L'intrigue de Lynette est décrite par certains comme ne servant à rien. Alors forcément, personne ne voit que tout cela est pour montrer que Lynette prend à bras le corps le revers de la médaille d'avoir tout le temps voulu castré son mari. Il s'épanoui enfin et ce n'est pas avec elle mais seulement grâce à elle. Quel choc vous ne trouvez pas ? En tout cas c'était mené tambour battant. Le fait que Tom devienne maintenant riche, gagnant un bonus de 100 000 dollars, que Lynette puisse se faire plaisir. La petite escapade avec Renée était à sourire de rire (nouvelle expression, made by me). On voit à quel point l'argent est cupide et intéressé. Jamais il n'apporte le bonheur.
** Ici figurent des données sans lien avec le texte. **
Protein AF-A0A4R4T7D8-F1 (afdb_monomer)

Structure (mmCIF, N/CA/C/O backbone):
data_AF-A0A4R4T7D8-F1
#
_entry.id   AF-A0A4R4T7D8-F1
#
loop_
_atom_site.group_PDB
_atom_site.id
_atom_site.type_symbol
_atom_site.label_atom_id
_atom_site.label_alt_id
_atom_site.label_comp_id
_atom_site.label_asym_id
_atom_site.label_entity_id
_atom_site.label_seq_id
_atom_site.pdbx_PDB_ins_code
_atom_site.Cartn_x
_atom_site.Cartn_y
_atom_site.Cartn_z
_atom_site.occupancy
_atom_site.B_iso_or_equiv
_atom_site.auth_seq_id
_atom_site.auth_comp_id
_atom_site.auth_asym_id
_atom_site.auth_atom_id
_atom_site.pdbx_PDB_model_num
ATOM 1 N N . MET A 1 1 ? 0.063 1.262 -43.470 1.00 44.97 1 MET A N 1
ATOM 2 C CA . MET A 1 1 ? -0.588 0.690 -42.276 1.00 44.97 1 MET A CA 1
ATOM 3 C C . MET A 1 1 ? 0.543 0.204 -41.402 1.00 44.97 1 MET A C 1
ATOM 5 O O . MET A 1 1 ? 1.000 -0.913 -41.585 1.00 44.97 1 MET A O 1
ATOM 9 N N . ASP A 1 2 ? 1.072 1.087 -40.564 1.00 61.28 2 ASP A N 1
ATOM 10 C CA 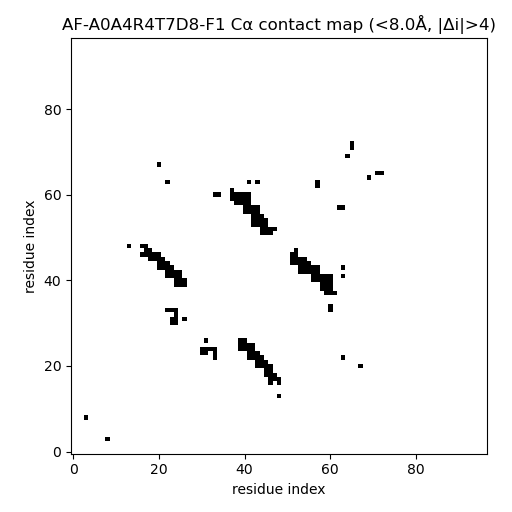. ASP A 1 2 ? 2.114 0.740 -39.603 1.00 61.28 2 ASP A CA 1
ATOM 11 C C . ASP A 1 2 ? 1.406 0.227 -38.351 1.00 61.28 2 ASP A C 1
ATOM 13 O O . ASP A 1 2 ? 1.039 0.995 -37.459 1.00 61.28 2 ASP A O 1
ATOM 17 N N . GLU A 1 3 ? 1.092 -1.069 -38.343 1.00 63.44 3 GLU A N 1
ATOM 18 C CA . GLU A 1 3 ? 0.693 -1.740 -37.111 1.00 63.44 3 GLU A CA 1
ATOM 19 C C . GLU A 1 3 ? 1.888 -1.684 -36.165 1.00 63.44 3 GLU A C 1
ATOM 21 O O . GLU A 1 3 ? 2.912 -2.325 -36.396 1.00 63.44 3 GLU A O 1
ATOM 26 N N . GLU A 1 4 ? 1.772 -0.859 -35.123 1.00 69.38 4 GLU A N 1
ATOM 27 C CA . GLU A 1 4 ? 2.747 -0.844 -34.040 1.00 69.38 4 GLU A CA 1
ATOM 28 C C . GLU A 1 4 ? 2.931 -2.291 -33.548 1.00 69.38 4 GLU A C 1
ATOM 30 O O . GLU A 1 4 ? 1.936 -2.935 -33.186 1.00 69.38 4 GLU A O 1
ATOM 35 N N . PRO A 1 5 ? 4.167 -2.827 -33.543 1.00 82.69 5 PRO A N 1
ATOM 36 C CA . PRO A 1 5 ? 4.420 -4.173 -33.063 1.00 82.69 5 PRO A CA 1
ATOM 37 C C . PRO A 1 5 ? 3.885 -4.315 -31.638 1.00 82.69 5 PRO A C 1
ATOM 39 O O . PRO A 1 5 ? 4.171 -3.486 -30.772 1.00 82.69 5 PRO A O 1
ATOM 42 N N . LEU A 1 6 ? 3.123 -5.381 -31.372 1.00 74.44 6 LEU A N 1
ATOM 43 C CA . LEU A 1 6 ? 2.513 -5.636 -30.058 1.00 74.44 6 LEU A CA 1
ATOM 44 C C . LEU A 1 6 ? 3.531 -5.534 -28.906 1.00 74.44 6 LEU A C 1
ATOM 46 O O . LEU A 1 6 ? 3.181 -5.106 -27.805 1.00 74.44 6 LEU A O 1
ATOM 50 N N . SER A 1 7 ? 4.789 -5.885 -29.175 1.00 72.19 7 SER A N 1
ATOM 51 C CA . SER A 1 7 ? 5.919 -5.760 -28.255 1.00 72.19 7 SER A CA 1
ATOM 52 C C . SER A 1 7 ? 6.173 -4.314 -27.810 1.00 72.19 7 SER A C 1
ATOM 54 O O . SER A 1 7 ? 6.251 -4.066 -26.609 1.00 72.19 7 SER A O 1
ATOM 56 N N . ASP A 1 8 ? 6.188 -3.345 -28.728 1.00 77.62 8 ASP A N 1
ATOM 57 C CA . ASP A 1 8 ? 6.402 -1.922 -28.412 1.00 77.62 8 ASP A CA 1
ATOM 58 C C . ASP A 1 8 ? 5.212 -1.326 -27.647 1.00 77.62 8 ASP A C 1
ATOM 60 O O . ASP A 1 8 ? 5.359 -0.515 -26.719 1.00 77.62 8 ASP A O 1
ATOM 64 N N . TRP A 1 9 ? 4.000 -1.773 -27.983 1.00 75.19 9 TRP A N 1
ATOM 65 C CA . TRP A 1 9 ? 2.791 -1.431 -27.239 1.00 75.19 9 TRP A CA 1
ATOM 66 C C . TRP A 1 9 ? 2.842 -1.961 -25.797 1.00 75.19 9 TRP A C 1
ATOM 68 O O . TRP A 1 9 ? 2.551 -1.224 -24.841 1.00 75.19 9 TRP A O 1
ATOM 78 N N . ALA A 1 10 ? 3.232 -3.227 -25.628 1.00 73.69 10 ALA A N 1
ATOM 79 C CA . ALA A 1 10 ? 3.330 -3.901 -24.339 1.00 73.69 10 ALA A CA 1
ATOM 80 C C . ALA A 1 10 ? 4.439 -3.296 -23.472 1.00 73.69 10 ALA A C 1
ATOM 82 O O . ALA A 1 10 ? 4.208 -3.018 -22.293 1.00 73.69 10 ALA A O 1
ATOM 83 N N . GLU A 1 11 ? 5.601 -2.998 -24.051 1.00 71.81 11 GLU A N 1
ATOM 84 C CA . GLU A 1 11 ? 6.743 -2.428 -23.341 1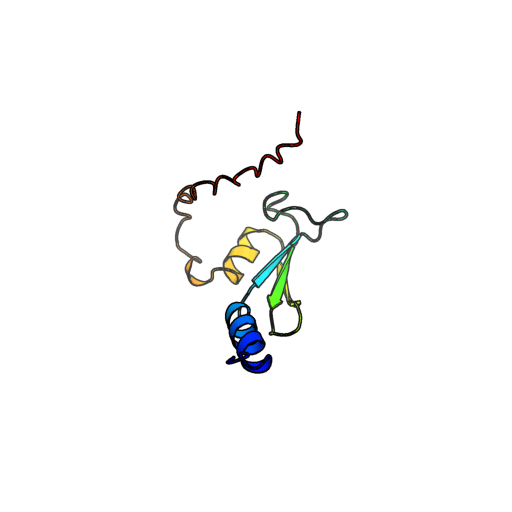.00 71.81 11 GLU A CA 1
ATOM 85 C C . GLU A 1 11 ? 6.446 -1.011 -22.836 1.00 71.81 11 GLU A C 1
ATOM 87 O O . GLU A 1 11 ? 6.628 -0.732 -21.648 1.00 71.81 11 GLU A O 1
ATOM 92 N N . ARG A 1 12 ? 5.855 -0.131 -23.663 1.00 70.44 12 ARG A N 1
ATOM 93 C CA . ARG A 1 12 ? 5.398 1.200 -23.204 1.00 70.44 12 ARG A CA 1
ATOM 94 C C . ARG A 1 12 ? 4.401 1.109 -22.059 1.00 70.44 12 ARG A C 1
ATOM 96 O O . ARG A 1 12 ? 4.348 1.988 -21.194 1.00 70.44 12 ARG A O 1
ATOM 103 N N . ARG A 1 13 ? 3.545 0.089 -22.058 1.00 66.94 13 ARG A N 1
ATOM 104 C CA . ARG A 1 13 ? 2.521 -0.086 -21.025 1.00 66.94 13 ARG A CA 1
ATOM 105 C C . ARG A 1 13 ? 3.089 -0.718 -19.756 1.00 66.94 13 ARG A C 1
ATOM 107 O O . ARG A 1 13 ? 2.659 -0.322 -18.674 1.00 66.94 13 ARG A O 1
ATOM 114 N N . SER A 1 14 ? 4.070 -1.606 -19.889 1.00 64.19 14 SER A N 1
ATOM 115 C CA . SER A 1 14 ? 4.850 -2.180 -18.791 1.00 64.19 14 SER A CA 1
ATOM 116 C C . SER A 1 14 ? 5.689 -1.108 -18.090 1.00 64.19 14 SER A C 1
ATOM 118 O O . SER A 1 14 ? 5.569 -0.937 -16.879 1.00 64.19 14 SER A O 1
ATOM 120 N N . ARG A 1 15 ? 6.396 -0.252 -18.845 1.00 64.44 15 ARG A N 1
ATOM 121 C CA . ARG A 1 15 ? 7.139 0.907 -18.310 1.00 64.44 15 ARG A CA 1
ATOM 122 C C . ARG A 1 15 ? 6.260 1.892 -17.537 1.00 64.44 15 ARG A C 1
ATOM 124 O O . ARG A 1 15 ? 6.691 2.412 -16.521 1.00 64.44 15 ARG A O 1
ATOM 131 N N . ARG A 1 16 ? 5.002 2.116 -17.950 1.00 61.53 16 ARG A N 1
ATOM 132 C CA . ARG A 1 16 ? 4.030 2.933 -17.180 1.00 61.53 16 ARG A CA 1
ATOM 133 C C . ARG A 1 16 ? 3.536 2.266 -15.883 1.00 61.53 16 ARG A C 1
ATOM 135 O O . ARG A 1 16 ? 2.744 2.874 -15.151 1.00 61.53 16 ARG A O 1
ATOM 142 N N . ARG A 1 17 ? 3.866 0.996 -15.648 1.00 61.25 17 ARG A N 1
ATOM 143 C CA . ARG A 1 17 ? 3.417 0.206 -14.490 1.00 61.25 17 ARG A CA 1
ATOM 144 C C . ARG A 1 17 ? 4.554 -0.249 -13.582 1.00 61.25 17 ARG A C 1
ATOM 146 O O . ARG A 1 17 ? 4.255 -0.562 -12.433 1.00 61.25 17 ARG A O 1
ATOM 153 N N . ALA A 1 18 ? 5.792 -0.273 -14.068 1.00 58.44 18 ALA A N 1
ATOM 154 C CA . ALA A 1 18 ? 6.973 -0.447 -13.235 1.00 58.44 18 ALA A CA 1
ATOM 155 C C . ALA A 1 18 ? 6.950 0.596 -12.101 1.00 58.44 18 ALA A C 1
ATOM 157 O O . ALA A 1 18 ? 6.618 1.756 -12.336 1.00 58.44 18 ALA A O 1
ATOM 158 N N . ASP A 1 19 ? 7.191 0.139 -10.873 1.00 62.66 19 ASP A N 1
ATOM 159 C CA . ASP A 1 19 ? 7.176 0.927 -9.628 1.00 62.66 19 ASP A CA 1
ATOM 160 C C . ASP A 1 19 ? 5.817 1.428 -9.129 1.00 62.66 19 ASP A C 1
ATOM 162 O O . ASP A 1 19 ? 5.721 2.411 -8.395 1.00 62.66 19 ASP A O 1
ATOM 166 N N . ARG A 1 20 ? 4.732 0.713 -9.440 1.00 80.19 20 ARG A N 1
ATOM 167 C CA . ARG A 1 20 ? 3.474 0.926 -8.713 1.00 80.19 20 ARG A CA 1
ATOM 168 C C . ARG A 1 20 ? 3.476 0.170 -7.395 1.00 80.19 20 ARG A C 1
ATOM 170 O O . ARG A 1 20 ? 3.600 -1.051 -7.383 1.00 80.19 20 ARG A O 1
ATOM 177 N N . TYR A 1 21 ? 3.227 0.890 -6.311 1.00 86.75 21 TYR A N 1
ATOM 178 C CA . TYR A 1 21 ? 2.841 0.311 -5.031 1.00 86.75 21 TYR A CA 1
ATOM 179 C C . TYR A 1 21 ? 1.319 0.331 -4.882 1.00 86.75 21 TYR A C 1
ATOM 181 O O . TYR A 1 21 ? 0.636 1.247 -5.348 1.00 86.75 21 TYR A O 1
ATOM 189 N N . ARG A 1 22 ? 0.775 -0.686 -4.218 1.00 87.00 22 ARG A N 1
ATOM 190 C CA . ARG A 1 22 ? -0.609 -0.699 -3.736 1.00 87.00 22 ARG A CA 1
ATOM 191 C C . ARG A 1 22 ? -0.649 -1.104 -2.274 1.00 87.00 22 ARG A C 1
ATOM 193 O O . ARG A 1 22 ? 0.239 -1.806 -1.795 1.00 87.00 22 ARG A O 1
ATOM 200 N N . VAL A 1 23 ? -1.727 -0.711 -1.606 1.00 89.56 23 VAL A N 1
ATOM 201 C CA . VAL A 1 23 ? -1.992 -1.056 -0.210 1.00 89.56 23 VAL A CA 1
ATOM 202 C C . VAL A 1 23 ? -3.388 -1.636 -0.101 1.00 89.56 23 VAL A C 1
ATOM 204 O O . VAL A 1 23 ? -4.340 -1.059 -0.630 1.00 89.56 23 VAL A O 1
ATOM 207 N N . VAL A 1 24 ? -3.500 -2.769 0.581 1.00 87.19 24 VAL A N 1
ATOM 208 C CA . VAL A 1 24 ? -4.764 -3.474 0.808 1.00 87.19 24 VAL A CA 1
ATOM 209 C C . VAL A 1 24 ? -4.925 -3.707 2.305 1.00 87.19 24 VAL A C 1
ATOM 211 O O . VAL A 1 24 ? -3.993 -4.168 2.960 1.00 87.19 24 VAL A O 1
ATOM 214 N N . THR A 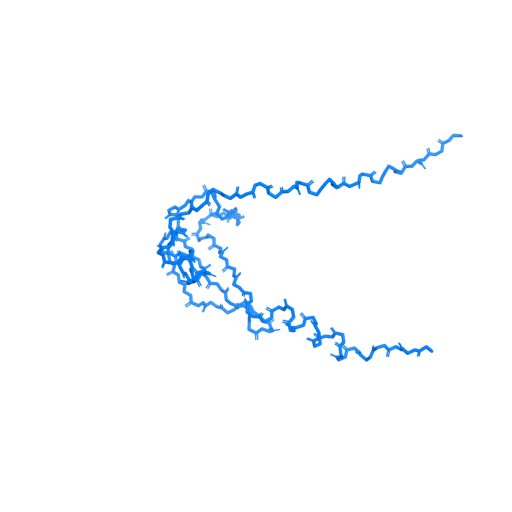1 25 ? -6.083 -3.365 2.863 1.00 89.31 25 THR A N 1
ATOM 215 C CA . THR A 1 25 ? -6.424 -3.655 4.263 1.00 89.31 25 THR A CA 1
ATOM 216 C C . THR A 1 25 ? -6.648 -5.151 4.467 1.00 89.31 25 THR A C 1
ATOM 218 O O . THR A 1 25 ? -7.323 -5.801 3.673 1.00 89.31 25 THR A O 1
ATOM 221 N N . LEU A 1 26 ? -6.095 -5.691 5.552 1.00 86.75 26 LEU A N 1
ATOM 222 C CA . LEU A 1 26 ? -6.215 -7.093 5.962 1.00 86.75 26 LEU A CA 1
ATOM 223 C C . LEU A 1 26 ? -7.383 -7.288 6.940 1.00 86.75 26 LEU A C 1
ATOM 225 O O . LEU A 1 26 ? -7.270 -7.980 7.948 1.00 86.75 26 LEU A O 1
ATOM 229 N N . THR A 1 27 ? -8.506 -6.632 6.664 1.00 82.69 27 THR A N 1
ATOM 230 C CA . THR A 1 27 ? -9.737 -6.759 7.448 1.00 82.69 27 THR A CA 1
ATOM 231 C C . THR A 1 27 ? -10.598 -7.894 6.895 1.00 82.69 27 THR A C 1
ATOM 233 O O . THR A 1 27 ? -10.706 -8.014 5.672 1.00 82.69 27 THR A O 1
ATOM 236 N N . PRO A 1 28 ? -11.253 -8.702 7.745 1.00 78.62 28 PRO A N 1
ATOM 237 C CA . PRO A 1 28 ? -12.202 -9.703 7.276 1.00 78.62 28 PRO A CA 1
ATOM 238 C C . PRO A 1 28 ? -13.361 -9.032 6.527 1.00 78.62 28 PRO A C 1
ATOM 240 O O . PRO A 1 28 ? -13.942 -8.059 7.005 1.00 78.62 28 PRO A O 1
ATOM 243 N N . GLY A 1 29 ? -13.696 -9.563 5.350 1.00 75.94 29 GLY A N 1
ATOM 244 C CA . GLY A 1 29 ? -14.749 -9.028 4.487 1.00 75.94 29 GLY A CA 1
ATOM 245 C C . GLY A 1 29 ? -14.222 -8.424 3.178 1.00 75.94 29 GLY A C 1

Cet épisode tente une nouvelle fois de le prouver et pas seulement à travers Lynette.
Puisque Susan en fait également les frais. En effet, son ancien partenaire de dialyse joué par Gregory Itzin était de retour pour… mourir. Il voulait aller au casino avec Susan pour fêter leur nouveau rein. Sauf que voilà, ce n'est pas le cas. Ce personnage meurt et laisse Susan dans un profond désarroi puisque maintenant elle est chanceuse. Je ne sais pas ce que cela va pouvoir donner par la suite puisque le rapport entre Desperate Housewives et la chance n'a pas forcément toujours été traité avec finesse (souvent c'est fait grossièrement et donc on s'ennui). Mais Susan a un capital sympathie qui pourrait rendre le truc effectivement pas mal du tout. Les débuts sont encourageants. Un autre point qui me fait un plaisir sans nom : l'absence de Mike. Ce personnage ne sert plus à rien et j'espère que Bob Reilly qui s'occupe de Desperate Housewives maintenant va lui trouvé une fin tragique qui ravira tout le monde. Susan pourrait très bien tomber aussi bas que la perte de son mari non ? L'amour de sa vie ! Ce serait grandiloquent et me donne encore plus envie d'aimer Desperate Housewives si jamais c'était le cas.
Reste au final Felicia et Paul. Felicia cherche à faire la paix avec Paul et d'oublier le passé. Sauf que voilà, Felicia a quelque chose d'autre derrière la tête et c'est bien connu. Mais le voyage initiatique pour disperser les cendres de Beth était pas mal du tout. Le duo des deux personnages est excellentet fonctionne à merveille. Au final, ce nouvel épisode m'a enchanté. Je n'avais jamais été autant excité par un épisode de la série depuis très longtemps. Mon amour pour Desperate Housewives bat à coeur déployé.
Note : 9/10. En bref, le meilleur épisode de Desperate Housewives de la saison et depuis 3 ans. Oui, je prends des risques.